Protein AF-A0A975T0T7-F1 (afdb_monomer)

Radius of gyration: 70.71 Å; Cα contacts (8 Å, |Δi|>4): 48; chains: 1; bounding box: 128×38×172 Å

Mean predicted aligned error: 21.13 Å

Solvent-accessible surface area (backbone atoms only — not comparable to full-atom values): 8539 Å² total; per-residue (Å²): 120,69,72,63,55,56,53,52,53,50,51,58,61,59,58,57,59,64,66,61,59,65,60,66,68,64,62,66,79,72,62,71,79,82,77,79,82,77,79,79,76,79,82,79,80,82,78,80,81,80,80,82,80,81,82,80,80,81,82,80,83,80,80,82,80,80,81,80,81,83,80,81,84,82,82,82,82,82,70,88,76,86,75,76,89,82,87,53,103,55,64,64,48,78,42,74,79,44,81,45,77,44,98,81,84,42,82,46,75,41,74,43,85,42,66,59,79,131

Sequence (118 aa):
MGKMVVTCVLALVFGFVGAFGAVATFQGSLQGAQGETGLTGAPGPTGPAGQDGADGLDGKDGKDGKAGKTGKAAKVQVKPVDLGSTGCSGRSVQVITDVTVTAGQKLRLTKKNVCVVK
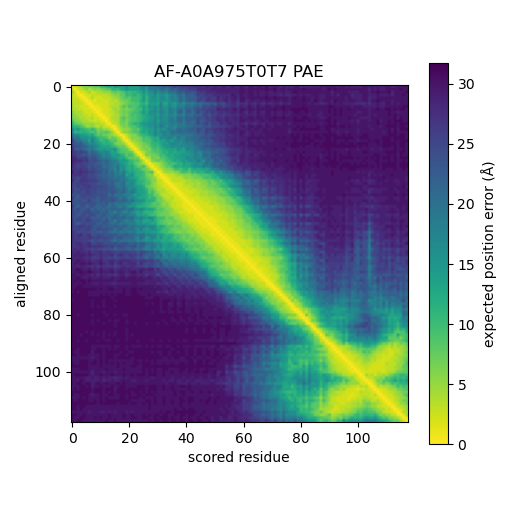
Foldseek 3Di:
DVVVVVVVVVCVVVVVVVPVVVVVVVVVVPDDDDDDDDDDDDDDDDDDDDDDDDDDDDDDDDDDDDDDDDDDDDDDDDDPDPDDDDDEPADWDKDFPDWDQDPPRDTDTDIDIDHDDD

Organism: NCBI:txid2849501

pLDDT: mean 75.36, std 14.73, range [47.97, 96.44]

Nearest PDB structures (foldseek):
  6z1p-assembly1_BE  TM=3.379E-01  e=6.964E+00  Tetrahymena thermophila SB210
  9c3c-assembly1_d  TM=2.327E-01  e=7.450E+00  Oryctolagus cuniculus

InterPro domains:
  IPR008160 Collagen triple helix repeat [PF01391] (31-72)

Structure (mmCIF, N/CA/C/O backbone):
data_AF-A0A975T0T7-F1
#
_entry.id   AF-A0A975T0T7-F1
#
loop_
_atom_site.group_PDB
_atom_site.id
_atom_site.type_symbol
_atom_site.label_atom_id
_atom_site.label_alt_id
_atom_site.label_comp_id
_atom_site.label_asym_id
_atom_site.label_entity_id
_atom_site.label_seq_id
_atom_site.pdbx_PDB_ins_code
_atom_site.Cartn_x
_atom_site.Cartn_y
_atom_site.Cartn_z
_atom_site.occupancy
_atom_site.B_iso_or_equiv
_atom_site.auth_seq_id
_atom_site.auth_comp_id
_atom_site.auth_asym_id
_atom_site.auth_atom_id
_atom_site.pdbx_PDB_model_num
ATOM 1 N N . MET A 1 1 ? -82.355 -4.352 106.293 1.00 59.28 1 MET A N 1
ATOM 2 C CA . MET A 1 1 ? -82.304 -5.206 105.081 1.00 59.28 1 MET A CA 1
ATOM 3 C C . MET A 1 1 ? -81.172 -4.854 104.101 1.00 59.28 1 MET A C 1
ATOM 5 O O . MET A 1 1 ? -80.663 -5.768 103.473 1.00 59.28 1 MET A O 1
ATOM 9 N N . GLY A 1 2 ? -80.691 -3.603 104.000 1.00 58.25 2 GLY A N 1
ATOM 10 C CA . GLY A 1 2 ? -79.673 -3.220 102.994 1.00 58.25 2 GLY A CA 1
ATOM 11 C C . GLY A 1 2 ? -78.262 -3.820 103.140 1.00 58.25 2 GLY A C 1
ATOM 12 O O . GLY A 1 2 ? -77.585 -4.024 102.140 1.00 58.25 2 GLY A O 1
ATOM 13 N N . LYS A 1 3 ? -77.817 -4.170 104.357 1.00 58.09 3 LYS A N 1
ATOM 14 C CA . LYS A 1 3 ? -76.463 -4.722 104.579 1.00 58.09 3 LYS A CA 1
ATOM 15 C C . LYS A 1 3 ? -76.270 -6.120 103.975 1.00 58.09 3 LYS A C 1
ATOM 17 O O . LYS A 1 3 ? -75.175 -6.437 103.544 1.00 58.09 3 LYS A O 1
ATOM 22 N N . MET A 1 4 ? -77.333 -6.921 103.887 1.00 65.12 4 MET A N 1
ATOM 23 C CA . MET A 1 4 ? -77.257 -8.305 103.401 1.00 65.12 4 MET A CA 1
ATOM 24 C C . MET A 1 4 ? -77.151 -8.382 101.868 1.00 65.12 4 MET A C 1
ATOM 26 O O . MET A 1 4 ? -76.485 -9.263 101.334 1.00 65.12 4 MET A O 1
ATOM 30 N N . VAL A 1 5 ? -77.745 -7.413 101.160 1.00 71.56 5 VAL A N 1
ATOM 31 C CA . VAL A 1 5 ? -77.688 -7.322 99.691 1.00 71.56 5 VAL A CA 1
ATOM 32 C C . VAL A 1 5 ? -76.306 -6.854 99.230 1.00 71.56 5 VAL A C 1
ATOM 34 O O . VAL A 1 5 ? -75.748 -7.424 98.298 1.00 71.56 5 VAL A O 1
ATOM 37 N N . VAL A 1 6 ? -75.707 -5.885 99.931 1.00 71.44 6 VAL A N 1
ATOM 38 C CA . VAL A 1 6 ? -74.359 -5.377 99.615 1.00 71.44 6 VAL A CA 1
ATOM 39 C C . VAL A 1 6 ? -73.295 -6.465 99.769 1.00 71.44 6 VAL A C 1
ATOM 41 O O . VAL A 1 6 ? -72.421 -6.581 98.914 1.00 71.44 6 VAL A O 1
ATOM 44 N N . THR A 1 7 ? -73.384 -7.309 100.802 1.00 73.00 7 THR A N 1
ATOM 45 C CA . THR A 1 7 ? -72.419 -8.402 101.004 1.00 73.00 7 THR A CA 1
ATOM 46 C C . THR A 1 7 ? -72.548 -9.495 99.939 1.00 73.00 7 THR A C 1
ATOM 48 O O . THR A 1 7 ? -71.535 -10.008 99.473 1.00 73.00 7 THR A O 1
ATOM 51 N N . CYS A 1 8 ? -73.770 -9.815 99.502 1.00 71.81 8 CYS A N 1
ATOM 52 C CA . CYS A 1 8 ? -74.005 -10.832 98.
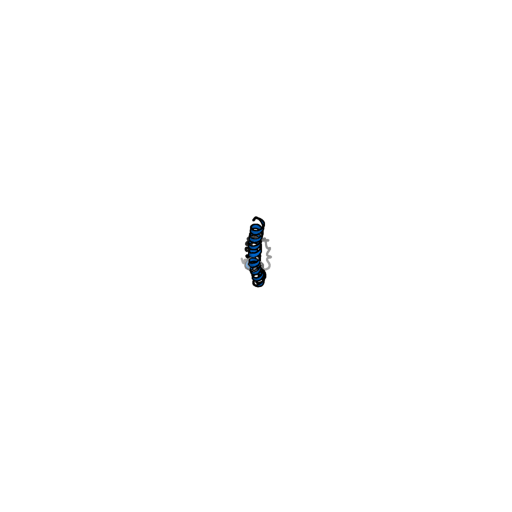471 1.00 71.81 8 CYS A CA 1
ATOM 53 C C . CYS A 1 8 ? -73.525 -10.370 97.083 1.00 71.81 8 CYS A C 1
ATOM 55 O O . CYS A 1 8 ? -72.896 -11.133 96.352 1.00 71.81 8 CYS A O 1
ATOM 57 N N . VAL A 1 9 ? -73.759 -9.097 96.743 1.00 73.88 9 VAL A N 1
ATOM 58 C CA . VAL A 1 9 ? -73.291 -8.506 95.479 1.00 73.88 9 VAL A CA 1
ATOM 59 C C . VAL A 1 9 ? -71.765 -8.384 95.464 1.00 73.88 9 VAL A C 1
ATOM 61 O O . VAL A 1 9 ? -71.150 -8.720 94.456 1.00 73.88 9 VAL A O 1
ATOM 64 N N . LEU A 1 10 ? -71.130 -8.006 96.584 1.00 67.38 10 LEU A N 1
ATOM 65 C CA . LEU A 1 10 ? -69.667 -8.039 96.684 1.00 67.38 10 LEU A CA 1
ATOM 66 C C . LEU A 1 10 ? -69.119 -9.463 96.497 1.00 67.38 10 LEU A C 1
ATOM 68 O O . LEU A 1 10 ? -68.175 -9.653 95.737 1.00 67.38 10 LEU A O 1
ATOM 72 N N . ALA A 1 11 ? -69.713 -10.471 97.143 1.00 69.31 11 ALA A N 1
ATOM 73 C CA . ALA A 1 11 ? -69.231 -11.851 97.061 1.00 69.31 11 ALA A CA 1
ATOM 74 C C . ALA A 1 11 ? -69.295 -12.424 95.632 1.00 69.31 11 ALA A C 1
ATOM 76 O O . ALA A 1 11 ? -68.367 -13.110 95.205 1.00 69.31 11 ALA A O 1
ATOM 77 N N . LEU A 1 12 ? -70.345 -12.103 94.869 1.00 67.62 12 LEU A N 1
ATOM 78 C CA . LEU A 1 12 ? -70.484 -12.548 93.478 1.00 67.62 12 LEU A CA 1
ATOM 79 C C . LEU A 1 12 ? -69.511 -11.835 92.527 1.00 67.62 12 LEU A C 1
ATOM 81 O O . LEU A 1 12 ? -68.972 -12.470 91.622 1.00 67.62 12 LEU A O 1
ATOM 85 N N . VAL A 1 13 ? -69.233 -10.547 92.754 1.00 64.81 13 VAL A N 1
ATOM 86 C CA . VAL A 1 13 ? -68.278 -9.770 91.943 1.00 64.81 13 VAL A CA 1
ATOM 87 C C . VAL A 1 13 ? -66.833 -10.188 92.230 1.00 64.81 13 VAL A C 1
ATOM 89 O O . VAL A 1 13 ? -66.057 -10.378 91.297 1.00 64.81 13 VAL A O 1
ATOM 92 N N . PHE A 1 14 ? -66.467 -10.404 93.497 1.00 61.16 14 PHE A N 1
ATOM 93 C CA . PHE A 1 14 ? -65.114 -10.840 93.861 1.00 61.16 14 PHE A CA 1
ATOM 94 C C . PHE A 1 14 ? -64.863 -12.332 93.577 1.00 61.16 14 PHE A C 1
ATOM 96 O O . PHE A 1 14 ? -63.736 -12.706 93.256 1.00 61.16 14 PHE A O 1
ATOM 103 N N . GLY A 1 15 ? -65.896 -13.182 93.621 1.00 59.81 15 GLY A N 1
ATOM 104 C CA . GLY A 1 15 ? -65.780 -14.614 93.325 1.00 59.81 15 GLY A CA 1
ATOM 105 C C . GLY A 1 15 ? -65.543 -14.942 91.844 1.00 59.81 15 GLY A C 1
ATOM 106 O O . GLY A 1 15 ? -64.828 -15.893 91.539 1.00 59.81 15 GLY A O 1
ATOM 107 N N . PHE A 1 16 ? -66.083 -14.146 90.912 1.00 57.09 16 PHE A N 1
ATOM 108 C CA . PHE A 1 16 ? -65.941 -14.403 89.468 1.00 57.09 16 PHE A CA 1
ATOM 109 C C . PHE A 1 16 ? -64.597 -13.939 88.883 1.00 57.09 16 PHE A C 1
ATOM 111 O O . PHE A 1 16 ? -64.105 -14.524 87.917 1.00 57.09 16 PHE A O 1
ATOM 118 N N . VAL A 1 17 ? -63.964 -12.927 89.486 1.00 60.28 17 VAL A N 1
ATOM 119 C CA . VAL A 1 17 ? -62.662 -12.401 89.033 1.00 60.28 17 VAL A CA 1
ATOM 120 C C . VAL A 1 17 ? -61.508 -13.352 89.393 1.00 60.28 17 VAL A C 1
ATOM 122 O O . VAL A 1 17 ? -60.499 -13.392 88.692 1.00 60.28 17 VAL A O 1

# # #

◆ **Try it**
Starting at the line that contains "ATOM 118 N N", transcribe every line through the last line of the entries above, exactly, and nothing else.

◆ **Solution for this task**
ATOM 118 N N . VAL A 1 17 ? -63.964 -12.927 89.486 1.00 60.28 17 VAL A N 1
ATOM 119 C CA . VAL A 1 17 ? -62.662 -12.401 89.033 1.00 60.28 17 VAL A CA 1
ATOM 120 C C . VAL A 1 17 ? -61.508 -13.352 89.393 1.00 60.28 17 VAL A C 1
ATOM 122 O O . VAL A 1 17 ? -60.499 -13.392 88.692 1.00 60.28 17 VAL A O 1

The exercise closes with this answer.